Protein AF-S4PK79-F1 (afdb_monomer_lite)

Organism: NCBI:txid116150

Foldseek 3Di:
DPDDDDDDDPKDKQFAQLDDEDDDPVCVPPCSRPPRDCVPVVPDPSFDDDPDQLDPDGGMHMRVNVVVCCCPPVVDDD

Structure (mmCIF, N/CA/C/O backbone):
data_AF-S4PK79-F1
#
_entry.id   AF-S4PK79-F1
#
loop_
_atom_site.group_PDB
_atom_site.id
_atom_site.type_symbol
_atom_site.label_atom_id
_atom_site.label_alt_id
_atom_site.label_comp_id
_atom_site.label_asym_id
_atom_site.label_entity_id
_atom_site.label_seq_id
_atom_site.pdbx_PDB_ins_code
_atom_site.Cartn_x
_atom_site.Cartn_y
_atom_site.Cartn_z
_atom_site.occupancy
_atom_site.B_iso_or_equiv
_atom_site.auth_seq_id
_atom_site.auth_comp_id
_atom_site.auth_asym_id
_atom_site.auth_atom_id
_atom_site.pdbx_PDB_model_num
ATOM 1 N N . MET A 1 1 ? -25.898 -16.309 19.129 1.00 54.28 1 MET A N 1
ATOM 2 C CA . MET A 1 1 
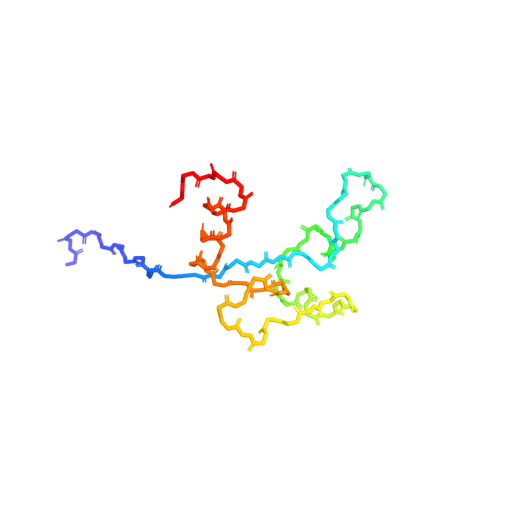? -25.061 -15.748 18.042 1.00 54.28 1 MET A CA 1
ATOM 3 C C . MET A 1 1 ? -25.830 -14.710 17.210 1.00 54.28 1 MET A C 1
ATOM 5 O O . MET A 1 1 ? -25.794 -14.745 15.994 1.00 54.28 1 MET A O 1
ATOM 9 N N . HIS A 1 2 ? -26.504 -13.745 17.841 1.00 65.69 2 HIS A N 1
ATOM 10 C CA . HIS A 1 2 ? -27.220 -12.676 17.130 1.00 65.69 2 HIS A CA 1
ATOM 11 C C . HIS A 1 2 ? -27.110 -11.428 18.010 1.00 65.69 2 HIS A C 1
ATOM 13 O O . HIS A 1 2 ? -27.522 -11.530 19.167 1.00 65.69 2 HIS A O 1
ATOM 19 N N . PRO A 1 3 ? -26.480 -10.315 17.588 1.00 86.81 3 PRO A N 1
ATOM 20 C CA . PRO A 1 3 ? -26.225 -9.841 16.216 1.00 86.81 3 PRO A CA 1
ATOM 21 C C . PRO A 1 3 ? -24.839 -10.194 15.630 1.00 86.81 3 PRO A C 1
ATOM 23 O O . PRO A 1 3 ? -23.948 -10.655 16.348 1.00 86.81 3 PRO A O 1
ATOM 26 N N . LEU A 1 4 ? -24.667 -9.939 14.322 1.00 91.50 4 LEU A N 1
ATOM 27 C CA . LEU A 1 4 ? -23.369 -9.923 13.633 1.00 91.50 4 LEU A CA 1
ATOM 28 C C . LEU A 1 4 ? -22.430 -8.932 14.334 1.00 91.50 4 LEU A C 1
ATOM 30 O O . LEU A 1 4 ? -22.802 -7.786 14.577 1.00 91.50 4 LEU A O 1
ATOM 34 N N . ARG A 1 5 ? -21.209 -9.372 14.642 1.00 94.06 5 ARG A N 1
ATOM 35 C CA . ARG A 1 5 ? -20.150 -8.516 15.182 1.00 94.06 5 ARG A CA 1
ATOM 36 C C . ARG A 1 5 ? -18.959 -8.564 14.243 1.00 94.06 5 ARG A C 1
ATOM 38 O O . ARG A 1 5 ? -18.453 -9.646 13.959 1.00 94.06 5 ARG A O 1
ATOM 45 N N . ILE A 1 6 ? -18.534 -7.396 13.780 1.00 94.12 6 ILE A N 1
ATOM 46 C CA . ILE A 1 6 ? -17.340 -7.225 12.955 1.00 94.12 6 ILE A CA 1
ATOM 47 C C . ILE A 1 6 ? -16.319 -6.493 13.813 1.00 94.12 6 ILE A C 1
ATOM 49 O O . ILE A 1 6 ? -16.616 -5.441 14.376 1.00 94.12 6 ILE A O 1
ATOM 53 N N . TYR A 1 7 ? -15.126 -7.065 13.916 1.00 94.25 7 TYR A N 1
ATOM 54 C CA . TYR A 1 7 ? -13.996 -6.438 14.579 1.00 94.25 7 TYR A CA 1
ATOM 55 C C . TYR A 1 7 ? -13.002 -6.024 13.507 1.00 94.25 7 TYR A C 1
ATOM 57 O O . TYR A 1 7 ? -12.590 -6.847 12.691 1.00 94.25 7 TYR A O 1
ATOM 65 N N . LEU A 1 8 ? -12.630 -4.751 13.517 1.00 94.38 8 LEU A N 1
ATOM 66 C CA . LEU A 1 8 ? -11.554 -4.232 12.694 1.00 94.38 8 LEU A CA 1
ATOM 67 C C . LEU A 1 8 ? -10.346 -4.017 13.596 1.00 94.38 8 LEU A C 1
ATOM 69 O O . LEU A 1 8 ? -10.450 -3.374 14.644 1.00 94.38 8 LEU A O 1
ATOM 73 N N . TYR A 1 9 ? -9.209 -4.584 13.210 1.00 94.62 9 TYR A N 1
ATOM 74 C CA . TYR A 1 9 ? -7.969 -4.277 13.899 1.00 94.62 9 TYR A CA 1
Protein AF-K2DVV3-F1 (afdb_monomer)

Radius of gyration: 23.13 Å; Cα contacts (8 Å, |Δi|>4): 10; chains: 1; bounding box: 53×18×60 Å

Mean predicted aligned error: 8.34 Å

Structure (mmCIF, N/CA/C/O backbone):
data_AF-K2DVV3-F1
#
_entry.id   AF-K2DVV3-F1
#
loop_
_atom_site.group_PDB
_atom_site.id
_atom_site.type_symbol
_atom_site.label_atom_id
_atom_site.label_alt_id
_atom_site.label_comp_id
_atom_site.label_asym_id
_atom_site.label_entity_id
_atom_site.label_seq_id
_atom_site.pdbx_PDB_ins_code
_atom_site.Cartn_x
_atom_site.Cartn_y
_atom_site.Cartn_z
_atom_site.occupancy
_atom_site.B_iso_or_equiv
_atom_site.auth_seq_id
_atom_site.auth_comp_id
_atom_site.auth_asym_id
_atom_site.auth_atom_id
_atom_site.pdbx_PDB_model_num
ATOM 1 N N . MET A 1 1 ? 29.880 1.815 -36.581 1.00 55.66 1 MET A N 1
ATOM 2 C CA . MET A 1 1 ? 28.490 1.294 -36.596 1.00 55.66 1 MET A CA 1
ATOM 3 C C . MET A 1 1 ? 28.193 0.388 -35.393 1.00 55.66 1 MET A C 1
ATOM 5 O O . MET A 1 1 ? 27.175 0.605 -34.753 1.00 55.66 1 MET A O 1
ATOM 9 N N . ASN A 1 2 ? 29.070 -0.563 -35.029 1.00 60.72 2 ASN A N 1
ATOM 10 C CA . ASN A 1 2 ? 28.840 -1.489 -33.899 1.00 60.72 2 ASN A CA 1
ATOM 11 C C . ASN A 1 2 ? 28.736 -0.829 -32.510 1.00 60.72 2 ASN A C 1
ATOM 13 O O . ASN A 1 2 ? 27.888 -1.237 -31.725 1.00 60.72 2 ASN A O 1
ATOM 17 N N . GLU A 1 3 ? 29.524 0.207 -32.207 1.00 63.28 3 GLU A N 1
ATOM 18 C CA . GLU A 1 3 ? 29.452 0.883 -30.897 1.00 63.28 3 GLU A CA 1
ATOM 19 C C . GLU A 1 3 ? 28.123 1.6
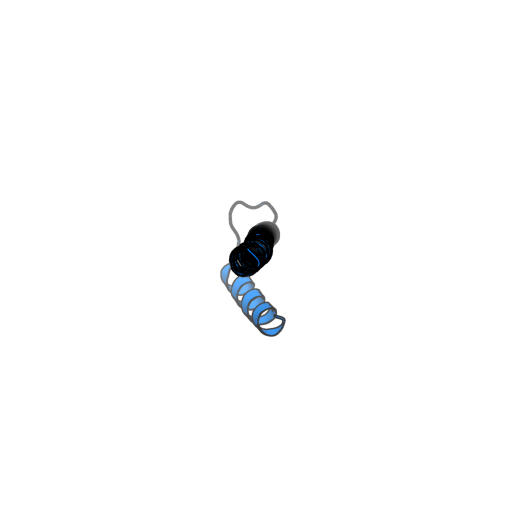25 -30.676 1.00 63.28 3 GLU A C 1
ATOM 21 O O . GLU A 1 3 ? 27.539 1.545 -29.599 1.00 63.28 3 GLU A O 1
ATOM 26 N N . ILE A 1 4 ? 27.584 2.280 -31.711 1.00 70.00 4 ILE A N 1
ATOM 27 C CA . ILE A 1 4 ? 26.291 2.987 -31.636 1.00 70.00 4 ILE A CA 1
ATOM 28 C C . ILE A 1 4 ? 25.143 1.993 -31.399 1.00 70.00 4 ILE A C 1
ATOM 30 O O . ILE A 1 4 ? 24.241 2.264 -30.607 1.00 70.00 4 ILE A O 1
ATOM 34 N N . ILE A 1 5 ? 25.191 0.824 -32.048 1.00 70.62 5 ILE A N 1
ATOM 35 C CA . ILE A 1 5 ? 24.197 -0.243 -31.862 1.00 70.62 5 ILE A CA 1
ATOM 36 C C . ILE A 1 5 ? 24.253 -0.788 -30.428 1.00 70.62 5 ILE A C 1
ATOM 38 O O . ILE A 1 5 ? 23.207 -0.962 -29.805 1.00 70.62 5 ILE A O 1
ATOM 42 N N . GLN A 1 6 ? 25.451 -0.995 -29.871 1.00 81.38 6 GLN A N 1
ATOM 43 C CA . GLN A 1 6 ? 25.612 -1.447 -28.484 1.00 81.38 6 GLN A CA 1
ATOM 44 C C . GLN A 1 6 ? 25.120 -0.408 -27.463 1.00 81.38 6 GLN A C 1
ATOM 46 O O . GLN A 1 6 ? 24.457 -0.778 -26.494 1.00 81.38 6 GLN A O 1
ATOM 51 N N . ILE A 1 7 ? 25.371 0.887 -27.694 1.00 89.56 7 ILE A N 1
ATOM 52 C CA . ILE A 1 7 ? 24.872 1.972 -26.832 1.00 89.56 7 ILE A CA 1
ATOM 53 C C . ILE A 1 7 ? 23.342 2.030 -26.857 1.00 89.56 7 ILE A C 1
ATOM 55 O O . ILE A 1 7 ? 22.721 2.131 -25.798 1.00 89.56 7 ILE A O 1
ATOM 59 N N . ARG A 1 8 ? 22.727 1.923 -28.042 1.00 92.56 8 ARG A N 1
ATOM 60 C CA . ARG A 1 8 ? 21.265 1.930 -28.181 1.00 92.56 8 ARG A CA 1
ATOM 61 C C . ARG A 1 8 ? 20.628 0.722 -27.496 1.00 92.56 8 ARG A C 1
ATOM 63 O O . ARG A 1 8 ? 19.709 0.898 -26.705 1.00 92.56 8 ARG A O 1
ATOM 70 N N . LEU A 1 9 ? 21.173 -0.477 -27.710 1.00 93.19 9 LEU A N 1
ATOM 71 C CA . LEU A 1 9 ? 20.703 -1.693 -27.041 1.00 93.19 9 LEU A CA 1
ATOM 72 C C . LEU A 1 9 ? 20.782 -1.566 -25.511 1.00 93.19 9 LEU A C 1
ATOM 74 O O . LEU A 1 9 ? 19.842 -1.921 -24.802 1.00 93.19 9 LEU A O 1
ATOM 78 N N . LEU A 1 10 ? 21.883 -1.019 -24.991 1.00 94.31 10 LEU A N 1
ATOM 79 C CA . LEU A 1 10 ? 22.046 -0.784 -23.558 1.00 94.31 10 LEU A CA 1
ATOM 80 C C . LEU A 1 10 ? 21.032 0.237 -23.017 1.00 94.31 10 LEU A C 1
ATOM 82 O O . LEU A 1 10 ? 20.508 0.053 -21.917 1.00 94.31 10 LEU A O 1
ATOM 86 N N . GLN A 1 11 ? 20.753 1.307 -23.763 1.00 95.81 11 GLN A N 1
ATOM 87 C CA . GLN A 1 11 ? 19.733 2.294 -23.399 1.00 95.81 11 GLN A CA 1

▶ **To do**: Exactly the lines from the one that holds "ATOM 80 C C" through the final line of the records above should be written out, and only those.

▶ **Answer area**:
ATOM 80 C C . LEU A 1 10 ? 21.032 0.237 -23.017 1.00 94.31 10 LEU A C 1
ATOM 82 O O . LEU A 1 10 ? 20.508 0.053 -21.917 1.00 94.31 10 LEU A O 1
ATOM 86 N N . GLN A 1 11 ? 20.753 1.307 -23.763 1.00 95.81 11 GLN A N 1
ATOM 87 C CA . GLN A 1 11 ? 19.733 2.294 -23.399 1.00 95.81 11 GLN A CA 1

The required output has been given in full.